Within one minute after important economic data is released, these are the times where there are the highest amounts of trading activity and the biggest price moves. Knowing this, the concept of price slippage is easy to understand:
Most forex trading platforms have very fast order execution, meaning that once you click on the 'buy' or 'sell' button your order will be filled within one or two seconds. During normal market trading conditions (most of the day when there is no important news releases), market prices will update on a pip-by-pip basis, meaning that you will see the price change from 1.2100, 1.2101, 1.2102, etc. Price swings are so volatile around the news release times, however, that there may be very large price jumps in just a few seconds, meaning that the price could skip from 1.2100 to 1.2115 and never even hit the values in between.
So if you were to place a market order right as this was happening, and it had to take two seconds before the order was filled, due to these rapid price jumps you could enter the market 30 pips away from where you intended to! This is certainly not good, and it can actually have the effect of causing massive gains or losses in the window of just a few seconds. Rapid price jumps most often occur within a 15 minute window of the release of significant economic data.

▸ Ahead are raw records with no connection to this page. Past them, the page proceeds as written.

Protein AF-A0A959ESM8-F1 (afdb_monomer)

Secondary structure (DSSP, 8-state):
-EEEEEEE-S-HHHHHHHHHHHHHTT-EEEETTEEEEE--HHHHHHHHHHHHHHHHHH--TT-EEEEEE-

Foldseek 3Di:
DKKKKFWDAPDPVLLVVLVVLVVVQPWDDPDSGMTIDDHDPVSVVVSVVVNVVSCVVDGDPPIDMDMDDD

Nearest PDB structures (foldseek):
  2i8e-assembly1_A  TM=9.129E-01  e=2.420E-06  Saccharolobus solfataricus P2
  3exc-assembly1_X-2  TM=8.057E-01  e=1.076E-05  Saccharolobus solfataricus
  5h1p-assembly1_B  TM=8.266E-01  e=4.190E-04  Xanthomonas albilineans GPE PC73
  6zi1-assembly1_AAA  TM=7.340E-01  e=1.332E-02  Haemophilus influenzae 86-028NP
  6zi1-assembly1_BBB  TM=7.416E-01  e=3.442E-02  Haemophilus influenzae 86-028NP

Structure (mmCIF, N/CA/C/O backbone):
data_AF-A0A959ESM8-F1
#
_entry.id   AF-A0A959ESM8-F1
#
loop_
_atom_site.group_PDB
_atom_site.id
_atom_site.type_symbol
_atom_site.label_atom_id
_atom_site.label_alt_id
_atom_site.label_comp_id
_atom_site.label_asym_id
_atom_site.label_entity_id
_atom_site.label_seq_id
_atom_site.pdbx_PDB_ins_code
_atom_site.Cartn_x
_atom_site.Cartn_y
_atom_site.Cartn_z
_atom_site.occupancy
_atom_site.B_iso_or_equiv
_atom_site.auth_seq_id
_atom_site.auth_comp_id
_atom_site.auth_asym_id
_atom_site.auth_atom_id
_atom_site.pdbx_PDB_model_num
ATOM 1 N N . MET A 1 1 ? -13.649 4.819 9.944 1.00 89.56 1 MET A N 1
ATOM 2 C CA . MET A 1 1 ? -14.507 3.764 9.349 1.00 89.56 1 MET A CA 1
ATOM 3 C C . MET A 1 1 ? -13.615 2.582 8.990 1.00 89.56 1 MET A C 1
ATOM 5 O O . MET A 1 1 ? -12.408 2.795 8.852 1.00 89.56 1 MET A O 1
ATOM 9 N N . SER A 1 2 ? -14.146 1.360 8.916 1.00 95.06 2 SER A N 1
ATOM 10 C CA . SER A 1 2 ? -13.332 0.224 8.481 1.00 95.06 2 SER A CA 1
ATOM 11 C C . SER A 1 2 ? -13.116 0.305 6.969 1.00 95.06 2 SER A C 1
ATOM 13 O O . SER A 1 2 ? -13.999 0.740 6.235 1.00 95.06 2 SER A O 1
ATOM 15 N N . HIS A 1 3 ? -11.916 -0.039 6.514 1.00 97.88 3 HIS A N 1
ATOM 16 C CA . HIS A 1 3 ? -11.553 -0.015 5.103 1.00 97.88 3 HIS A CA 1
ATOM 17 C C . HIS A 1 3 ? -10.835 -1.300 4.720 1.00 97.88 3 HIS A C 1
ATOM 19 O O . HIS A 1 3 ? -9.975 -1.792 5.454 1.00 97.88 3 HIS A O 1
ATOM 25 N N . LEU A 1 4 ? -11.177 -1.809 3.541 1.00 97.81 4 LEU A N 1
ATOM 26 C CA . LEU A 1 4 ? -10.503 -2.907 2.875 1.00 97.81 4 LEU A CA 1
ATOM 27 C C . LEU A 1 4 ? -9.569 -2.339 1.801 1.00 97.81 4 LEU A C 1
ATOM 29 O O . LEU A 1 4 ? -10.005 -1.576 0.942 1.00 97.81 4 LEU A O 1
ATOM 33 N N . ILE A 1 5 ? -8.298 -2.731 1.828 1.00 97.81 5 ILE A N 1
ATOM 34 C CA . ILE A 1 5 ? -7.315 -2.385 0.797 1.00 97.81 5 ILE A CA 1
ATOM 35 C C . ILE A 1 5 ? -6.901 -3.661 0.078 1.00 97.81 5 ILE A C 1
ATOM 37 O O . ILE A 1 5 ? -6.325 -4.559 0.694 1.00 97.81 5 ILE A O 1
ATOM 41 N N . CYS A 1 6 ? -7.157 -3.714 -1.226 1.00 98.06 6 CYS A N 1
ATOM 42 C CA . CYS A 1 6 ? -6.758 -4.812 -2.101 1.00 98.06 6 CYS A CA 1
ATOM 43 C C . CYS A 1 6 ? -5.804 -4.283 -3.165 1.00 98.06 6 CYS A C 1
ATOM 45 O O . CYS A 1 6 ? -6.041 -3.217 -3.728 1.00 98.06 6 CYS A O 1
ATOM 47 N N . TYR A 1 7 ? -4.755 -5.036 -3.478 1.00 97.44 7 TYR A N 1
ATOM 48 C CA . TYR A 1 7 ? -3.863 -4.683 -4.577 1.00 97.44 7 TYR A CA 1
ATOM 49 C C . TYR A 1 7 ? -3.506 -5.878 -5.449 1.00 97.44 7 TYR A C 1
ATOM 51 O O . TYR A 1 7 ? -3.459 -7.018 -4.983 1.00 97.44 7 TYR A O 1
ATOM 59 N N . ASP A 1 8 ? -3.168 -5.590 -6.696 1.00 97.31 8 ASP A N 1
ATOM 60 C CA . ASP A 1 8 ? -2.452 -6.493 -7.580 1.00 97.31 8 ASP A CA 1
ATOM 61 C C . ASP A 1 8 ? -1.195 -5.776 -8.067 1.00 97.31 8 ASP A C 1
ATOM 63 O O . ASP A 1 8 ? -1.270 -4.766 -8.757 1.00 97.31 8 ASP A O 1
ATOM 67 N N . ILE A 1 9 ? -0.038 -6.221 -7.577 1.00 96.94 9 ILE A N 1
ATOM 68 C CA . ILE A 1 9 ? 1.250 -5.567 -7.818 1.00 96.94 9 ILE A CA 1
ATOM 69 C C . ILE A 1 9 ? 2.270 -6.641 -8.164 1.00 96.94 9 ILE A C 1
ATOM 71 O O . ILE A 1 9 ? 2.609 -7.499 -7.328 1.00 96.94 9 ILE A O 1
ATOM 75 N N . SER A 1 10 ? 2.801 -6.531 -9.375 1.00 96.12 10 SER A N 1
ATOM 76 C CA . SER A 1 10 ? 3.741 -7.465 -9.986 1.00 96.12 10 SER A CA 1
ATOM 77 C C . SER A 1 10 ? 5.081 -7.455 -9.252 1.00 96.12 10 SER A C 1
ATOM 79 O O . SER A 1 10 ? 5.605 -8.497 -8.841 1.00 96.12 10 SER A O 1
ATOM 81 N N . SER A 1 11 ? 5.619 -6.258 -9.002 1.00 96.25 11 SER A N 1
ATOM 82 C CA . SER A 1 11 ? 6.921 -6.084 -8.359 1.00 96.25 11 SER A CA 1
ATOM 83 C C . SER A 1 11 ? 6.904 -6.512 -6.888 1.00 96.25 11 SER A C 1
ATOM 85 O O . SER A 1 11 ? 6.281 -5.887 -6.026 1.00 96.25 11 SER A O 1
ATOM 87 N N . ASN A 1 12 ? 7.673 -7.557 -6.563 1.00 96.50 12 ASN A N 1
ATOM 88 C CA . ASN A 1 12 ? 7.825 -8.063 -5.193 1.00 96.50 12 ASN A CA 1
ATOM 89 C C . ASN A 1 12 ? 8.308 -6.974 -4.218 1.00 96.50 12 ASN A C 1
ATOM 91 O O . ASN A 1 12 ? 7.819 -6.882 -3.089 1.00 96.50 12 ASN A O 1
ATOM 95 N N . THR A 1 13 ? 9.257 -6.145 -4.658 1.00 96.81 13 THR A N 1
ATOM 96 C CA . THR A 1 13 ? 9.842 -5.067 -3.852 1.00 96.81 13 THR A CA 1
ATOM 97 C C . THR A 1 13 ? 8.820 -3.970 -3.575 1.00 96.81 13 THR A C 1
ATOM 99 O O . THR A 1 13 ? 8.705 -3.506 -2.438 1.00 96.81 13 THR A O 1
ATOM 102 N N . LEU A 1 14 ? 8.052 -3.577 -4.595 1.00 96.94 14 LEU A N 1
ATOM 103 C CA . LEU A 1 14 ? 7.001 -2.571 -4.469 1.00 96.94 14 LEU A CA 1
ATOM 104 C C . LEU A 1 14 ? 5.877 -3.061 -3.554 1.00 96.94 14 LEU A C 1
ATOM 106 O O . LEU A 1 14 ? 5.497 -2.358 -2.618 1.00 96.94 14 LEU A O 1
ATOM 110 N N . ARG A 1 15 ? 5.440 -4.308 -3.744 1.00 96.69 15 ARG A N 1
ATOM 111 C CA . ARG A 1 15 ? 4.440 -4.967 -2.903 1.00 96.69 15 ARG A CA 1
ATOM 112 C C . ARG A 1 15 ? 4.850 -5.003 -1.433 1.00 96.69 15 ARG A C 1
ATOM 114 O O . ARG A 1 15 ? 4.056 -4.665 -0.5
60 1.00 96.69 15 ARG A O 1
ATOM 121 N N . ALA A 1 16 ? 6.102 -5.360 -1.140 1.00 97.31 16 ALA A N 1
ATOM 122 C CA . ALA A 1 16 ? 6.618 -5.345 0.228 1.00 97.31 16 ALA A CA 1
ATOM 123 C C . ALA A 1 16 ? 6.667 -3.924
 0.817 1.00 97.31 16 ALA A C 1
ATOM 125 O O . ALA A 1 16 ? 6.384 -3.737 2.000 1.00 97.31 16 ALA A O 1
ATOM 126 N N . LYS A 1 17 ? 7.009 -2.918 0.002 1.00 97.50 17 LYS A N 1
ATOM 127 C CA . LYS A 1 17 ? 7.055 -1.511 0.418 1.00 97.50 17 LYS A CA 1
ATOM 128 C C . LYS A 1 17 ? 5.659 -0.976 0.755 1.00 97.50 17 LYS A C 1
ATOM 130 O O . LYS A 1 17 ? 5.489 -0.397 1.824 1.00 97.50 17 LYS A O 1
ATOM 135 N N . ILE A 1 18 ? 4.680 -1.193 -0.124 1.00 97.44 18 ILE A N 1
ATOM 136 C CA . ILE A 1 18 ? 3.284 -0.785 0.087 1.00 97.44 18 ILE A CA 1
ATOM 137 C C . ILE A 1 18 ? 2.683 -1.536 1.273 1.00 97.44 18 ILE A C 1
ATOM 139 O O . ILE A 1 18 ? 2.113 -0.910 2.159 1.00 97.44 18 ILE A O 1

This is why it is so risky to trade the news, and why the majority of traders like to avoid trading around economic release times. But don't forget that there are a select few talented traders who use opportunities like this to cash up their Aston Martin fund regularly.

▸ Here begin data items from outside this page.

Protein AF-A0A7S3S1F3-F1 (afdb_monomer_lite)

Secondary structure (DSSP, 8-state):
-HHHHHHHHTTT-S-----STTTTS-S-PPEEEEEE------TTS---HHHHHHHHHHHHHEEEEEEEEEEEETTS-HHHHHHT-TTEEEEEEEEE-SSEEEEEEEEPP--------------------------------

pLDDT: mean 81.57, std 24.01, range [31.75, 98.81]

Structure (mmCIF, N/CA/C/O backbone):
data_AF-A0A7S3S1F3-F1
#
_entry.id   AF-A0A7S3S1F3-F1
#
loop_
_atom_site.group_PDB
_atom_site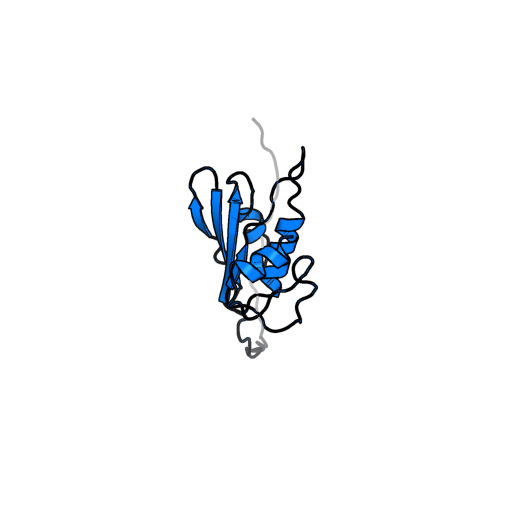.id
_atom_site.type_symbol
_atom_site.label_atom_id
_atom_site.label_alt_id
_atom_site.label_comp_id
_atom_site.label_asym_id
_atom_site.label_entity_id
_atom_site.label_seq_id
_atom_site.pdbx_PDB_ins_code
_atom_site.Cartn_x
_atom_site.Cartn_y
_atom_site.Cartn_z
_atom_site.occupancy
_atom_site.B_iso_or_equiv
_atom_site.auth_seq_id
_atom_site.auth_comp_id
_atom_site.auth_asym_id
_atom_site.auth_atom_id
_atom_site.pdbx_PDB_model_num
ATOM 1 N N . VAL A 1 1 ? 16.041 -12.765 -3.235 1.00 87.50 1 VAL A N 1
ATOM 2 C CA . VAL A 1 1 ? 15.161 -13.872 -2.776 1.00 87.50 1 VAL A CA 1
ATOM 3 C C . VAL A 1 1 ? 13.679 -13.598 -3.051 1.00 87.50 1 VAL A C 1
ATOM 5 O O . VAL A 1 1 ? 13.093 -14.361 -3.806 1.00 87.50 1 VAL A O 1
ATOM 8 N N . ALA A 1 2 ? 13.080 -12.507 -2.549 1.00 93.25 2 ALA A N 1
ATOM 9 C CA . ALA A 1 2 ? 11.635 -12.242 -2.694 1.00 93.25 2 ALA A CA 1
ATOM 10 C C . ALA A 1 2 ? 11.109 -12.238 -4.148 1.00 93.25 2 ALA A C 1
ATOM 12 O O . ALA A 1 2 ? 10.131 -12.915 -4.447 1.00 93.25 2 ALA A O 1
ATOM 13 N N . LEU A 1 3 ? 11.787 -11.550 -5.076 1.00 95.75 3 LEU A N 1
ATOM 14 C CA . LEU A 1 3 ? 11.371 -11.501 -6.488 1.00 95.75 3 LEU A CA 1
ATOM 15 C C . LEU A 1 3 ? 11.366 -12.881 -7.162 1.00 95.75 3 LEU A C 1
ATOM 17 O O . LEU A 1 3 ? 10.495 -13.182 -7.973 1.00 95.75 3 LEU A O 1
ATOM 21 N N . HIS A 1 4 ? 12.344 -13.720 -6.821 1.00 96.06 4 HIS A N 1
ATOM 22 C CA . HIS A 1 4 ? 12.448 -15.078 -7.351 1.00 96.06 4 HIS A CA 1
ATOM 23 C C . HIS A 1 4 ? 11.313 -15.967 -6.840 1.00 96.06 4 HIS A C 1
ATOM 25 O O . HIS A 1 4 ? 10.707 -16.695 -7.619 1.00 96.06 4 HIS A O 1
ATOM 31 N N . ALA A 1 5 ? 10.984 -15.860 -5.550 1.00 96.75 5 ALA A N 1
ATOM 32 C CA . ALA A 1 5 ? 9.846 -16.560 -4.964 1.00 96.75 5 ALA A CA 1
ATOM 33 C C . ALA A 1 5 ? 8.518 -16.109 -5.593 1.00 96.75 5 ALA A C 1
ATOM 35 O O . ALA A 1 5 ? 7.713 -16.952 -5.974 1.00 96.75 5 ALA A O 1
ATOM 36 N N . ALA A 1 6 ? 8.319 -14.800 -5.786 1.00 96.38 6 ALA A N 1
ATOM 37 C CA . ALA A 1 6 ? 7.121 -14.266 -6.435 1.00 96.38 6 ALA A CA 1
ATOM 38 C C . ALA A 1 6 ? 6.934 -14.829 -7.854 1.00 96.38 6 ALA A C 1
ATOM 40 O O . ALA A 1 6 ? 5.858 -15.328 -8.167 1.00 96.38 6 ALA A O 1
ATOM 41 N N . ARG A 1 7 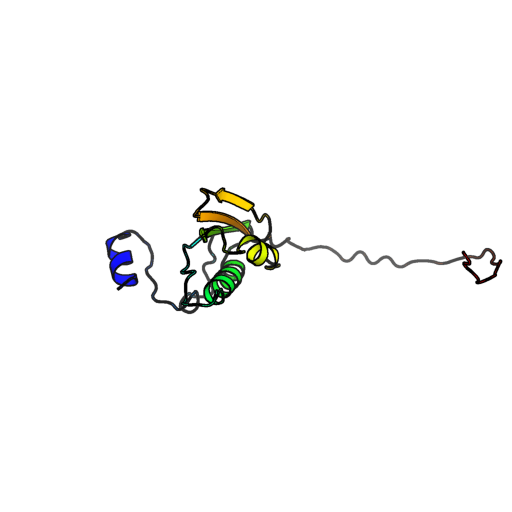? 8.007 -14.857 -8.662 1.00 96.69 7 ARG A N 1
ATOM 42 C CA . ARG A 1 7 ? 7.983 -15.433 -10.020 1.00 96.69 7 ARG A CA 1
ATOM 43 C C . ARG A 1 7 ? 7.552 -16.895 -10.053 1.00 96.69 7 ARG A C 1
ATOM 45 O O . ARG A 1 7 ? 6.926 -17.312 -11.017 1.00 9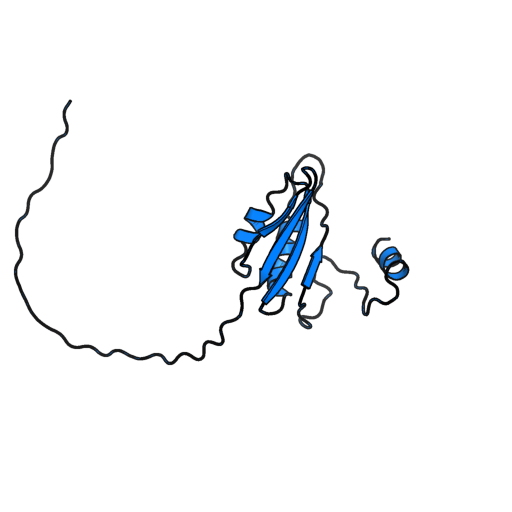6.69 7 ARG A O 1
ATOM 52 N N . ARG A 1 8 ? 7.901 -17.667 -9.022 1.00 97.12 8 ARG A N 1
ATOM 53 C CA . ARG A 1 8 ? 7.495 -19.073 -8.900 1.00 97.12 8 ARG A CA 1
ATOM 54 C C . ARG A 1 8 ? 6.058 -19.220 -8.404 1.00 97.12 8 ARG A C 1
ATOM 56 O O . ARG A 1 8 ? 5.323 -20.036 -8.939 1.00 97.12 8 ARG A O 1
ATOM 63 N N . ASN A 1 9 ? 5.663 -18.434 -7.405 1.00 97.50 9 ASN A N 1
ATOM 64 C CA . ASN A 1 9 ? 4.364 -18.574 -6.742 1.00 97.50 9 ASN A CA 1
ATOM 65 C C . ASN A 1 9 ? 3.210 -17.933 -7.527 1.00 97.50 9 ASN A C 1
ATOM 67 O O . ASN A 1 9 ? 2.057 -18.286 -7.306 1.00 97.50 9 ASN A O 1
ATOM 71 N N . VAL A 1 10 ? 3.507 -16.981 -8.417 1.00 95.88 10 VAL A N 1
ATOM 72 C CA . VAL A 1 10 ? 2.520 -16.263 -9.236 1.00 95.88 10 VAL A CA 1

The second important thing to understand is the typical manner in which prices fluctuate around the times of significant economic news releases. I have been trading long enough to notice a kind of 'modus operandi' that will occur with forex prices within one hour after the release of important news.
A good exercise that can help you expand your understanding of this is to get into the habit of sitting and watching at your trading station around the time that significant economic metrics are released.

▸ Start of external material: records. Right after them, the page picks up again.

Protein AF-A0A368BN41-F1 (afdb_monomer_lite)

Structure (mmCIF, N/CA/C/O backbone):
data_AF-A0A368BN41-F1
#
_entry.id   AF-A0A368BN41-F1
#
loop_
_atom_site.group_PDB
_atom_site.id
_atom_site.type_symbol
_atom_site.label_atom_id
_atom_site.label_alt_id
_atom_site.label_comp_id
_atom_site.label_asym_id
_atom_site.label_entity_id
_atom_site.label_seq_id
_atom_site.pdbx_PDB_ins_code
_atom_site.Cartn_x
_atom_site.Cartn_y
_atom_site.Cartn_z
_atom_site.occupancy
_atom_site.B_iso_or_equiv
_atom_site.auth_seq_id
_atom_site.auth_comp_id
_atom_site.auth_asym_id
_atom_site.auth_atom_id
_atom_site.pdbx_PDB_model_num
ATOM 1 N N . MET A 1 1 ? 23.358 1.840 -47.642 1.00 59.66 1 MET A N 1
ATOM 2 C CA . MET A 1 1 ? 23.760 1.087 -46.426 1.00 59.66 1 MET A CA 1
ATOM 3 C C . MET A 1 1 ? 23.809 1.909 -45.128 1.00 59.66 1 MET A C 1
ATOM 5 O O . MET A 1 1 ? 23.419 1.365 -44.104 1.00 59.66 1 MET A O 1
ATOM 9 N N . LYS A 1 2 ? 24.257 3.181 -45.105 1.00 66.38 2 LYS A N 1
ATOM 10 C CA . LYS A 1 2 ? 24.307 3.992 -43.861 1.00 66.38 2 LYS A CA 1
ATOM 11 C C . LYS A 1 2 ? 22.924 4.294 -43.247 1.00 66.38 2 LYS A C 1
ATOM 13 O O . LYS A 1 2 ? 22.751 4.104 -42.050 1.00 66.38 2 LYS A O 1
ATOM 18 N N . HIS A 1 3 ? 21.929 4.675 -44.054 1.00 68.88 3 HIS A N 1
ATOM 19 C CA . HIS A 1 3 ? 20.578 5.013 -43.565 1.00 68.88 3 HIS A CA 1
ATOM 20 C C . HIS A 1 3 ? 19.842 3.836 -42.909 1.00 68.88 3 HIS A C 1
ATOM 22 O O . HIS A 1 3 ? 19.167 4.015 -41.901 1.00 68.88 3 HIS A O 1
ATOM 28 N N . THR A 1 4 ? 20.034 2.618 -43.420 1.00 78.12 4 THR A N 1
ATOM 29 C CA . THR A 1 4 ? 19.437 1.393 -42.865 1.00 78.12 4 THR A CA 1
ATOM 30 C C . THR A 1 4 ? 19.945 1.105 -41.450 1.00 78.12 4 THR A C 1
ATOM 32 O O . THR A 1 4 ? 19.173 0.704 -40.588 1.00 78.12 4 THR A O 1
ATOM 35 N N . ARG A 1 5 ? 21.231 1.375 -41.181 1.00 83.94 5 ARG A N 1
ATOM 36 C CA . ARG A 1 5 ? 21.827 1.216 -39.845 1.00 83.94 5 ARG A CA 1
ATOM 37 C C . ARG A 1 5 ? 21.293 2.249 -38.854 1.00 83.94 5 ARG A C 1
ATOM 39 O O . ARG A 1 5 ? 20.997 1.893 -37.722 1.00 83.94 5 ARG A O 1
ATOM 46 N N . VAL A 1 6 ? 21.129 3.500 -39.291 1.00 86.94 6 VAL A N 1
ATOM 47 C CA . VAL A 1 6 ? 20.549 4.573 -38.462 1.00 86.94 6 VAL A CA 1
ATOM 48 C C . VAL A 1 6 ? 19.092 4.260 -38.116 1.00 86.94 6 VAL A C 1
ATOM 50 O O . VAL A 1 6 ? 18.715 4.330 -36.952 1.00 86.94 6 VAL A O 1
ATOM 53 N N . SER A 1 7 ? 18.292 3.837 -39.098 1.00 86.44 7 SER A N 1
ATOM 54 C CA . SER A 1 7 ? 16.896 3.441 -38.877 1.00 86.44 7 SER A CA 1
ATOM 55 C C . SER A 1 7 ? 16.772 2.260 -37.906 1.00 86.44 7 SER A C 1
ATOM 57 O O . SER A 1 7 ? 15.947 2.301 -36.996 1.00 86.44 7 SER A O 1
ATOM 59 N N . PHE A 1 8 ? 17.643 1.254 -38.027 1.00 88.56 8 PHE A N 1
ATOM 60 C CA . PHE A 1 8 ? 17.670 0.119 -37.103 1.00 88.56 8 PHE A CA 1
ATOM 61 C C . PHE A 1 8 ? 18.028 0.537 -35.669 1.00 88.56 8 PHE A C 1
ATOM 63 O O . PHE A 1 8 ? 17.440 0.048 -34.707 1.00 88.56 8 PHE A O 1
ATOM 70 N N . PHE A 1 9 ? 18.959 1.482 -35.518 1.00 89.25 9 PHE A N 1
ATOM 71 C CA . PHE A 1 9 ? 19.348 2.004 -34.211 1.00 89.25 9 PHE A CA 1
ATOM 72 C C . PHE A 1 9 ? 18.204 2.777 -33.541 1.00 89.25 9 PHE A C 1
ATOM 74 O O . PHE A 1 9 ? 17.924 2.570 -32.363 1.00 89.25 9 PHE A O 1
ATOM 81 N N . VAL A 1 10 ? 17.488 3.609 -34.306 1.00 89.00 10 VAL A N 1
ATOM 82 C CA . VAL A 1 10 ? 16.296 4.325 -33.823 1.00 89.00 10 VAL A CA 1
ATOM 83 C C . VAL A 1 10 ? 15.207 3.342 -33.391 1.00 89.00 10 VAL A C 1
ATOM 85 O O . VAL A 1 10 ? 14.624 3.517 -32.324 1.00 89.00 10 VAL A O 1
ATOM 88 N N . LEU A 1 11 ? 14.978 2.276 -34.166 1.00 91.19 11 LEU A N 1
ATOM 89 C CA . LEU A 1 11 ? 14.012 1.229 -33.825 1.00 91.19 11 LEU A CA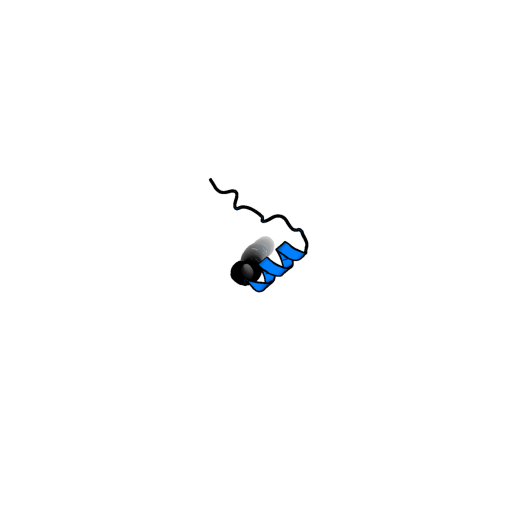 1
ATOM 90 C C . LEU A 1 11 ? 14.374 0.525 -32.507 1.00 91.19 11 LEU A C 1
ATOM 92 O O . LEU A 1 11 ? 13.507 0.319 -31.662 1.00 91.19 11 LEU A O 1
ATOM 96 N N . MET A 1 12 ? 15.652 0.194 -32.306 1.00 90.94 12 MET A N 1
ATOM 97 C CA . MET A 1 12 ? 16.137 -0.430 -31.070 1.00 90.94 12 MET A CA 1
ATOM 98 C C . MET A 1 12 ? 15.952 0.468 -29.847 1.00 90.94 12 MET A C 1
ATOM 100 O O . MET A 1 12 ? 15.492 0.000 -28.806 1.00 90.94 12 MET A O 1
ATOM 104 N N . VAL A 1 13 ? 16.243 1.765 -29.976 1.00 90.69 13 VAL A N 1
ATOM 105 C CA . VAL A 1 13 ? 16.005 2.739 -28.901 1.00 90.69 13 VAL A CA 1
ATOM 106 C C . VAL A 1 13 ? 14.511 2.851 -28.591 1.00 90.69 13 VAL A C 1
ATOM 108 O O . VAL A 1 13 ? 14.130 2.875 -27.422 1.00 90.69 13 VAL A O 1
ATOM 111 N N . PHE A 1 14 ? 13.654 2.846 -29.615 1.00 92.12 14 PHE A N 1
ATOM 112 C CA . PHE A 1 14 ? 12.202 2.878 -29.433 1.00 92.12 14 PHE A CA 1
ATOM 113 C C . PHE A 1 14 ? 11.681 1.633 -28.707 1.00 92.12 14 PHE A C 1
ATOM 115 O O . PHE A 1 14 ? 10.927 1.746 -27.743 1.00 92.12 14 PHE A O 1
ATOM 122 N N . LEU A 1 15 ? 12.121 0.445 -29.128 1.00 91.38 15 LEU A N 1
ATOM 123 C CA . LEU A 1 15 ? 11.751 -0.821 -28.493 1.00 91.38 15 LEU A CA 1
ATOM 124 C C . LEU A 1 15 ? 12.235 -0.885 -27.040 1.00 91.38 15 LEU A C 1
ATOM 126 O O . LEU A 1 15 ? 11.475 -1.287 -26.158 1.00 91.38 15 LEU A O 1
ATOM 130 N N . GLY A 1 16 ? 13.461 -0.425 -26.776 1.00 89.69 16 GLY A N 1
ATOM 131 C CA . GLY A 1 16 ? 13.999 -0.305 -25.422 1.00 89.69 16 GLY A CA 1
ATOM 132 C C . GLY A 1 16 ? 13.188 0.660 -24.553 1.00 89.69 16 GLY A C 1
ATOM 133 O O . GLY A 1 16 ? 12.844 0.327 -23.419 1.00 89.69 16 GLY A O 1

Within 1-2 minutes of the data release, this is the time where there are the largest and most unpredictable price swings. If you are looking to earn pips in a controlled manner you will probably want to stay out of the market during this time and simply watch, or if you trade long-term time frames and shoot for 200+ pip gains then you can simply ignore this piece of news. There, large price swings are due to traders all over the world placing trades right after the release, and you will usually see a huge price swing followed by a correction. After the forex price corrects or retraces itself, this is usually the best time to enter the market.
Look at the data itself, determine whether it is optimistic or pessimistic for the currencies involved, and then place a trade based on that. The general M.O. of currency fluctuations is this initial large price spike, followed by a retracement (this all happens in just a couple minutes), and then over the course of the next hour the price will slowly move in the direction that the economic data would indicate, usually as far as 50 pips or so.
This does not hold true in every case, but more times than not this is how forex price data will react to an important economic news release.